- Opening Delimiter -

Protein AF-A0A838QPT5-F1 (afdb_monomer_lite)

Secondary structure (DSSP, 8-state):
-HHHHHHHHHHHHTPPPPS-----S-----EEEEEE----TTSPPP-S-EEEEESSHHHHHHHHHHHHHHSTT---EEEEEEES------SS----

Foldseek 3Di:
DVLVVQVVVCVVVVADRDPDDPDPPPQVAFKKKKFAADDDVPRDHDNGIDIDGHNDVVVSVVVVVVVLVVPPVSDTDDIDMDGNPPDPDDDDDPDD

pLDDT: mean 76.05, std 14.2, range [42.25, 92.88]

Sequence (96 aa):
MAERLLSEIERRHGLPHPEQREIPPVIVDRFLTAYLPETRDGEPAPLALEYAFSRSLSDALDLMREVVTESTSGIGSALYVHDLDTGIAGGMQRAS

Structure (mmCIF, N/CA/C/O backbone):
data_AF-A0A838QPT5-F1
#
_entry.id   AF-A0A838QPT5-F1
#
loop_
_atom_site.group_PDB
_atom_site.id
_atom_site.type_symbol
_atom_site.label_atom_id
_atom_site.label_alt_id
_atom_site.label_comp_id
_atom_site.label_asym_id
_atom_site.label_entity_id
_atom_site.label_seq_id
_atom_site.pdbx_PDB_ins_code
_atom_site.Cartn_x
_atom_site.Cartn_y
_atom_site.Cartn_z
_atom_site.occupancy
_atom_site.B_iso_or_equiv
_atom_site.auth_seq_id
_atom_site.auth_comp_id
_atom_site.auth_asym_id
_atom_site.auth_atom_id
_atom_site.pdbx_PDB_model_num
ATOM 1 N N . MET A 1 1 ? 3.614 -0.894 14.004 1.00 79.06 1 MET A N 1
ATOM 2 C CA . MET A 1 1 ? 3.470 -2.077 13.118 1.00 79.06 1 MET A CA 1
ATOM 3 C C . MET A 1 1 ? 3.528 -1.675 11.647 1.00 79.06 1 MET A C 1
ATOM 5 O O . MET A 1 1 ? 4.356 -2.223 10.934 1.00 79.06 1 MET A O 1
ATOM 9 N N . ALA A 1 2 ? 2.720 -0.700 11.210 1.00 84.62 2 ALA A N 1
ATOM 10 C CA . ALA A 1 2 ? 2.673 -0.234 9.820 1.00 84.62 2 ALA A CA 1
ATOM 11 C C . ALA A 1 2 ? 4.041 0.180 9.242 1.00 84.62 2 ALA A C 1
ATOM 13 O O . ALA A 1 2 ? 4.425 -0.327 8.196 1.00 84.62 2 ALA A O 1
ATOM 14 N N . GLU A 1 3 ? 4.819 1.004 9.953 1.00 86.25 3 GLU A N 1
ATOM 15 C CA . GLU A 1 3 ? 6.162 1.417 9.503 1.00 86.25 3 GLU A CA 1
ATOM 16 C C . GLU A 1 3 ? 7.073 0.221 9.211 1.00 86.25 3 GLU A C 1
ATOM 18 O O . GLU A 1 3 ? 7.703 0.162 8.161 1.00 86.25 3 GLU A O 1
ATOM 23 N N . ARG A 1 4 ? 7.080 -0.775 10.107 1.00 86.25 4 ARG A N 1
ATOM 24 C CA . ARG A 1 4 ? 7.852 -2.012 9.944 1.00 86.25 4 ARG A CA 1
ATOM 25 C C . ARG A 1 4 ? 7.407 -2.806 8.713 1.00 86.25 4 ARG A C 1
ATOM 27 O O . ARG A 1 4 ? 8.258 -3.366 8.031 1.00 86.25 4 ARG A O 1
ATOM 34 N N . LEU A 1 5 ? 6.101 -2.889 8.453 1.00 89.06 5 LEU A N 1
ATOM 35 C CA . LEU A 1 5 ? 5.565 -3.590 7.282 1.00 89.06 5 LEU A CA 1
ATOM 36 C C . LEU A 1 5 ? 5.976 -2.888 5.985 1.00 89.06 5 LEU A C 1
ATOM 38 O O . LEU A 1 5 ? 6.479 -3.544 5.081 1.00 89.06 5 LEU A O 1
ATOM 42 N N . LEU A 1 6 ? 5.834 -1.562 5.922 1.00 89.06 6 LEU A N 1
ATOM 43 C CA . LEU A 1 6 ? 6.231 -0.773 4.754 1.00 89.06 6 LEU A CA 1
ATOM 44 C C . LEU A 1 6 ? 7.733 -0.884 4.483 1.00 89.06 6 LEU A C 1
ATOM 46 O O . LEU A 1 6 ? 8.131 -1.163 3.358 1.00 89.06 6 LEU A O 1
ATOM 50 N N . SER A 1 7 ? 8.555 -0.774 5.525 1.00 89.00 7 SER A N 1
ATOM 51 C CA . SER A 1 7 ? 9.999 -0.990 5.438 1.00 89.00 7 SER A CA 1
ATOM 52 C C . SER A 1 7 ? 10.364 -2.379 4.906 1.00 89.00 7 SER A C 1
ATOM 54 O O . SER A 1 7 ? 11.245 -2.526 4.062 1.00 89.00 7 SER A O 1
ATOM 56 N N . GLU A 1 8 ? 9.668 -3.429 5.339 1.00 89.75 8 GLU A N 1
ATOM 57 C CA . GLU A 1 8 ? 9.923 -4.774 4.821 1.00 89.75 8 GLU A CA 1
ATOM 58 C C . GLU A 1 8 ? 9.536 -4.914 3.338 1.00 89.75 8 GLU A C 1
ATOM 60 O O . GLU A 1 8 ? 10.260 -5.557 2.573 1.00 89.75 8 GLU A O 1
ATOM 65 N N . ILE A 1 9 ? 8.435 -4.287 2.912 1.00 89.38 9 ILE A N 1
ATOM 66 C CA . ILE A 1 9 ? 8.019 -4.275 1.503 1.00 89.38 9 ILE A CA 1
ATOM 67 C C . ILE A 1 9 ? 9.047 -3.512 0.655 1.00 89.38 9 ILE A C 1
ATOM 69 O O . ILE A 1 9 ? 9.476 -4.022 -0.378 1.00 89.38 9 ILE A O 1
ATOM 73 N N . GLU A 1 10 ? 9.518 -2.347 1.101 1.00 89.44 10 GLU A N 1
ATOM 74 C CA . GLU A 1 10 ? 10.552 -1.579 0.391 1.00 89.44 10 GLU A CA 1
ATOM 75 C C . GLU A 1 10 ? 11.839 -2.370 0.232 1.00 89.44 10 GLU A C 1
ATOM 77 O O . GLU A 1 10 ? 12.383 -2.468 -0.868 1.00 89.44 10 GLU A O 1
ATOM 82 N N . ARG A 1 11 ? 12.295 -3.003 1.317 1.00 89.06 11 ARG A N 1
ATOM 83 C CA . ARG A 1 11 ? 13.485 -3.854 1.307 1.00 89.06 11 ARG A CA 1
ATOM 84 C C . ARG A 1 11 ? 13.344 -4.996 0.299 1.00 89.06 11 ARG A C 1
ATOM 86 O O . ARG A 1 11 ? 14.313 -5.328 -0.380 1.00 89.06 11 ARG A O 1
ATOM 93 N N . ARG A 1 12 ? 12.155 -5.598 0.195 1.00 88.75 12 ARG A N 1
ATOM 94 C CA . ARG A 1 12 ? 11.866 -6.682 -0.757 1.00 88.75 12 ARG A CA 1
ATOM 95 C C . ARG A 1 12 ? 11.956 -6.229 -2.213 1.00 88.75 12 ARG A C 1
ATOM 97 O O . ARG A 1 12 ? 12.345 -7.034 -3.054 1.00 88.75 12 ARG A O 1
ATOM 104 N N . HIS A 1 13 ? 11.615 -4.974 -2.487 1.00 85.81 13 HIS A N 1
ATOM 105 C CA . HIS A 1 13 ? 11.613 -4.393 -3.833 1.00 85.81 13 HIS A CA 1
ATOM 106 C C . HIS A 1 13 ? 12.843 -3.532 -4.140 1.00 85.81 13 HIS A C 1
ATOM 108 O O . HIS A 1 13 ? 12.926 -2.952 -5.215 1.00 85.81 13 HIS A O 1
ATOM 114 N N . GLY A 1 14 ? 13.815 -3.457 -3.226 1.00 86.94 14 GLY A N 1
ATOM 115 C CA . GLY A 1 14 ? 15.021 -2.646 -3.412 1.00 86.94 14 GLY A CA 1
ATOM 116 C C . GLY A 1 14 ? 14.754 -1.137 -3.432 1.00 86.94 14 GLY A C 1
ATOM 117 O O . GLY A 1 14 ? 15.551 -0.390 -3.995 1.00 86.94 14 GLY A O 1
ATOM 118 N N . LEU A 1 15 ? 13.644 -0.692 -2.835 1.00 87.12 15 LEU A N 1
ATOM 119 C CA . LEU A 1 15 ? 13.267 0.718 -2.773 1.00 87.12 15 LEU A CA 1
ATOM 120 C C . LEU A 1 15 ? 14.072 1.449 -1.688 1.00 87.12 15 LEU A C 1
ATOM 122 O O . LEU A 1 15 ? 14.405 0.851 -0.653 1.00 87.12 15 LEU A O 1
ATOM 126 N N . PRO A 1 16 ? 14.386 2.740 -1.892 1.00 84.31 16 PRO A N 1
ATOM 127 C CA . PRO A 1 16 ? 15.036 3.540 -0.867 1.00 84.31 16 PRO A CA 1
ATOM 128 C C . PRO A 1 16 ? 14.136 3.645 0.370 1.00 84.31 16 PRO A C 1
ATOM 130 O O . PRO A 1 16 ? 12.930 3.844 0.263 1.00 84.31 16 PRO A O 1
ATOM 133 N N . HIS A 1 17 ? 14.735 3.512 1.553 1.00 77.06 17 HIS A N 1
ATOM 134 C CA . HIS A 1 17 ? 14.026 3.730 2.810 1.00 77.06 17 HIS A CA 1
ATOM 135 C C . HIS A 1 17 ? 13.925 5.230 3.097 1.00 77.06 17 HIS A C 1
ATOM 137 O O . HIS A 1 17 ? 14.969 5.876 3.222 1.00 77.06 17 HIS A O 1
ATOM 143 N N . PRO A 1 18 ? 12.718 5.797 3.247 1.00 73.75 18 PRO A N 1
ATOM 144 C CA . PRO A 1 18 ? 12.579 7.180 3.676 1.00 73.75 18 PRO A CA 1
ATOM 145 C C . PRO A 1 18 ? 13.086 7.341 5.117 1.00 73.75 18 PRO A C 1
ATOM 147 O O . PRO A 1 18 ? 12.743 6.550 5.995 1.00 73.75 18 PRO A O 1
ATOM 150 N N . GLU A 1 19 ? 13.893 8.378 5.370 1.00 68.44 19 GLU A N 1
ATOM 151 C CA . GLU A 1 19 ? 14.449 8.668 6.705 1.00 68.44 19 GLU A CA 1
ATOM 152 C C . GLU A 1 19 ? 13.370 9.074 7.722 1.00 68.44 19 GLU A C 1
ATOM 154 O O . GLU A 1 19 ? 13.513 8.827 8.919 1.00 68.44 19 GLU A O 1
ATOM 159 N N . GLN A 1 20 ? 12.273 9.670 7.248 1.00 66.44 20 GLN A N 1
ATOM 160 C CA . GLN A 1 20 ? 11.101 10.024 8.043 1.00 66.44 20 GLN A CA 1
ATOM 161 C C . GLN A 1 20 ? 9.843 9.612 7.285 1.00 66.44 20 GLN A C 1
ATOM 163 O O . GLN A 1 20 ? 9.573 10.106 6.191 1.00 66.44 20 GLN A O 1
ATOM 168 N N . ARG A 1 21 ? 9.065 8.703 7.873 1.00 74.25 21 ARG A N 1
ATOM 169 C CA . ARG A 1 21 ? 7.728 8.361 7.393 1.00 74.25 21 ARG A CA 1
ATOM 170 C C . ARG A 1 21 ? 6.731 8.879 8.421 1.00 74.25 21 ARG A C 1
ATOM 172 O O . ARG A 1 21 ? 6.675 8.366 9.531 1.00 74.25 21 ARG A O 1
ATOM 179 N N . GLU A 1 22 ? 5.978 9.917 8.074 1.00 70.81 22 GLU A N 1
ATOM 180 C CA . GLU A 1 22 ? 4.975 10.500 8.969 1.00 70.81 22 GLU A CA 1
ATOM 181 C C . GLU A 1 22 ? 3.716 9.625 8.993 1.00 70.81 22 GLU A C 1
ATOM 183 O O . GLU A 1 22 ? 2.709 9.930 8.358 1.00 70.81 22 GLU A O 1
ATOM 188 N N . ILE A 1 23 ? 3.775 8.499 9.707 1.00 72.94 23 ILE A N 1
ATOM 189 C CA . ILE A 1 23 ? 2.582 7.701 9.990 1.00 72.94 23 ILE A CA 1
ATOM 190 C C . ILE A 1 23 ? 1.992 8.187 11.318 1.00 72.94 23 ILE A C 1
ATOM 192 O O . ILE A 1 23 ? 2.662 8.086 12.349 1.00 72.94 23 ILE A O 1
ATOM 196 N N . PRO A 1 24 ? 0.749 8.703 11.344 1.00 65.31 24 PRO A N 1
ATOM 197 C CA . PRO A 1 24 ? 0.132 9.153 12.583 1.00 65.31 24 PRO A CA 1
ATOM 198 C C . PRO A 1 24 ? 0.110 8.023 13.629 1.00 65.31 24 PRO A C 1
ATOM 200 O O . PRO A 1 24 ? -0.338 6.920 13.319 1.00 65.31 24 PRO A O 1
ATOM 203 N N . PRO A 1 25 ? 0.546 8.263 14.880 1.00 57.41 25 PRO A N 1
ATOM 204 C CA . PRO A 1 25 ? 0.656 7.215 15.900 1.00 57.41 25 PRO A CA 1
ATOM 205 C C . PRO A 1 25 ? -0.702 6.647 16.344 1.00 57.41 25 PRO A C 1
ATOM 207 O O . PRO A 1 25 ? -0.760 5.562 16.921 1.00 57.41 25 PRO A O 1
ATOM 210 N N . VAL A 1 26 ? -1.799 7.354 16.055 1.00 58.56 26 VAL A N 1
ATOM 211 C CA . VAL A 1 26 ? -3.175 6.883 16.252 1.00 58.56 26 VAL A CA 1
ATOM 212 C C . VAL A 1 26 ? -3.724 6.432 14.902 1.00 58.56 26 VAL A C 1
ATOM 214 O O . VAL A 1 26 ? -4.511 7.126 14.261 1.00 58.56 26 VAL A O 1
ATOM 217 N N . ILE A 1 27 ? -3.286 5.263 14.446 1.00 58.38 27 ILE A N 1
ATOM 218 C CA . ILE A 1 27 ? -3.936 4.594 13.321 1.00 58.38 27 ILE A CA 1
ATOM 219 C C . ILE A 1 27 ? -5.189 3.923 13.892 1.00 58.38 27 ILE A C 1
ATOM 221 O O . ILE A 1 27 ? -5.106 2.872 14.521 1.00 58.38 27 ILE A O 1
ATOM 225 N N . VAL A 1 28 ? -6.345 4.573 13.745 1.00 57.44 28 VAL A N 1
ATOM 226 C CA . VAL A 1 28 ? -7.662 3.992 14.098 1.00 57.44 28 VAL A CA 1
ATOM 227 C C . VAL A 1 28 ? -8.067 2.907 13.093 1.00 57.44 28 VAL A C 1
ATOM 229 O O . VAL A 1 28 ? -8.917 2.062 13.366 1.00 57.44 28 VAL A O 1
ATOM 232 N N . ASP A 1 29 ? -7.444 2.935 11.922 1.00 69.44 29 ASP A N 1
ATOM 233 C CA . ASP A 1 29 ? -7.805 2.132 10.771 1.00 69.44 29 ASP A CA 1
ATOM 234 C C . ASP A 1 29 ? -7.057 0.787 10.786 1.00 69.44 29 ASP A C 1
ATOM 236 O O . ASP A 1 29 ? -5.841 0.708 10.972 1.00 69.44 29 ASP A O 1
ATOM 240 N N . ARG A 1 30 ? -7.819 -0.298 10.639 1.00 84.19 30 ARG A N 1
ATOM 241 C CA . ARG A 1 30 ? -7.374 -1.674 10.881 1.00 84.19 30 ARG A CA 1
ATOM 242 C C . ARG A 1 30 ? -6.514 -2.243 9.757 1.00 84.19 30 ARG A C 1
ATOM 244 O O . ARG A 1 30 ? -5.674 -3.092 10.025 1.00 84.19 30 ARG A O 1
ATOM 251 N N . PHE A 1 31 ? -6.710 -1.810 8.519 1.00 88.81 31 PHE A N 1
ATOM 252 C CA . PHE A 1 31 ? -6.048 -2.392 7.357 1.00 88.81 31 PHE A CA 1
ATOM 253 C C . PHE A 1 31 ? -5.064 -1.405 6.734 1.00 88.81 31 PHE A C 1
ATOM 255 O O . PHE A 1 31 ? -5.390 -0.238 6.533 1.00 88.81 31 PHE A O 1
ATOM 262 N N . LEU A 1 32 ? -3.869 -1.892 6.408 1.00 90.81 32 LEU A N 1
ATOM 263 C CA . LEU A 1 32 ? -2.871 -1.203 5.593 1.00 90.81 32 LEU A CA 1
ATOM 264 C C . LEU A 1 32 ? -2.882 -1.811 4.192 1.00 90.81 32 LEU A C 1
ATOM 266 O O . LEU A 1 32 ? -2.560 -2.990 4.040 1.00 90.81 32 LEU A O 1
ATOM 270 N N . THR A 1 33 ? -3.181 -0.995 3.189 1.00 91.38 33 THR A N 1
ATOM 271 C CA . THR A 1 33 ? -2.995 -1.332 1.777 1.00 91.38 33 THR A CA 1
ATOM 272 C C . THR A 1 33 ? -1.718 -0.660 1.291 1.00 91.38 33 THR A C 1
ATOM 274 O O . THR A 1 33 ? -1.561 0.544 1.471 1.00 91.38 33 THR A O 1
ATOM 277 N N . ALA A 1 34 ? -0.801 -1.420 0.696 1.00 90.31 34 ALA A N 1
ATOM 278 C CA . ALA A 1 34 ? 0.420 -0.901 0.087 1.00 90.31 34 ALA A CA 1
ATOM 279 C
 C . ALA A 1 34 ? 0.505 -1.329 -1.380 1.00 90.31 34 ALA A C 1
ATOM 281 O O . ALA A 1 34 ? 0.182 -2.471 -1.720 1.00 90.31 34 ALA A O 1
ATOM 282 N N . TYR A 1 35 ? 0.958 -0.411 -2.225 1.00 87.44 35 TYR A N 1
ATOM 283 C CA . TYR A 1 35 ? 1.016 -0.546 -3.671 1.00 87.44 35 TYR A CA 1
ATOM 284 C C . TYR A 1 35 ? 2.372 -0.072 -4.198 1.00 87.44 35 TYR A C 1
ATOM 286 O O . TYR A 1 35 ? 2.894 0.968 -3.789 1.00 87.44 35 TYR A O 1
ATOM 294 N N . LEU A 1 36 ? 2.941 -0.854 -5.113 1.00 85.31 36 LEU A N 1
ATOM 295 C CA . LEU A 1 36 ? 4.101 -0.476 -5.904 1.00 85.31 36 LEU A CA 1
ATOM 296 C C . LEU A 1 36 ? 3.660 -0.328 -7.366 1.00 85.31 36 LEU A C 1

- Closing Delimiter -

- WHAT THE TASK ASKS: Return only the part of the records above that opens with the line containing "ATOM 16 C C" and closes with the line containing "ATOM 27 O O", ends included.

- EXERCISE RESPONSE:
ATOM 16 C C . GLU A 1 3 ? 7.073 0.221 9.211 1.00 86.25 3 GLU A C 1
ATOM 18 O O . GLU A 1 3 ? 7.703 0.162 8.161 1.00 86.25 3 GLU A O 1
ATOM 23 N N . ARG A 1 4 ? 7.080 -0.775 10.107 1.00 86.25 4 ARG A N 1
ATOM 24 C CA . ARG A 1 4 ? 7.852 -2.012 9.944 1.00 86.25 4 ARG A CA 1
ATOM 25 C C . ARG A 1 4 ? 7.407 -2.806 8.713 1.00 86.25 4 ARG A C 1
ATOM 27 O O . ARG A 1 4 ? 8.258 -3.366 8.031 1.00 86.25 4 ARG A O 1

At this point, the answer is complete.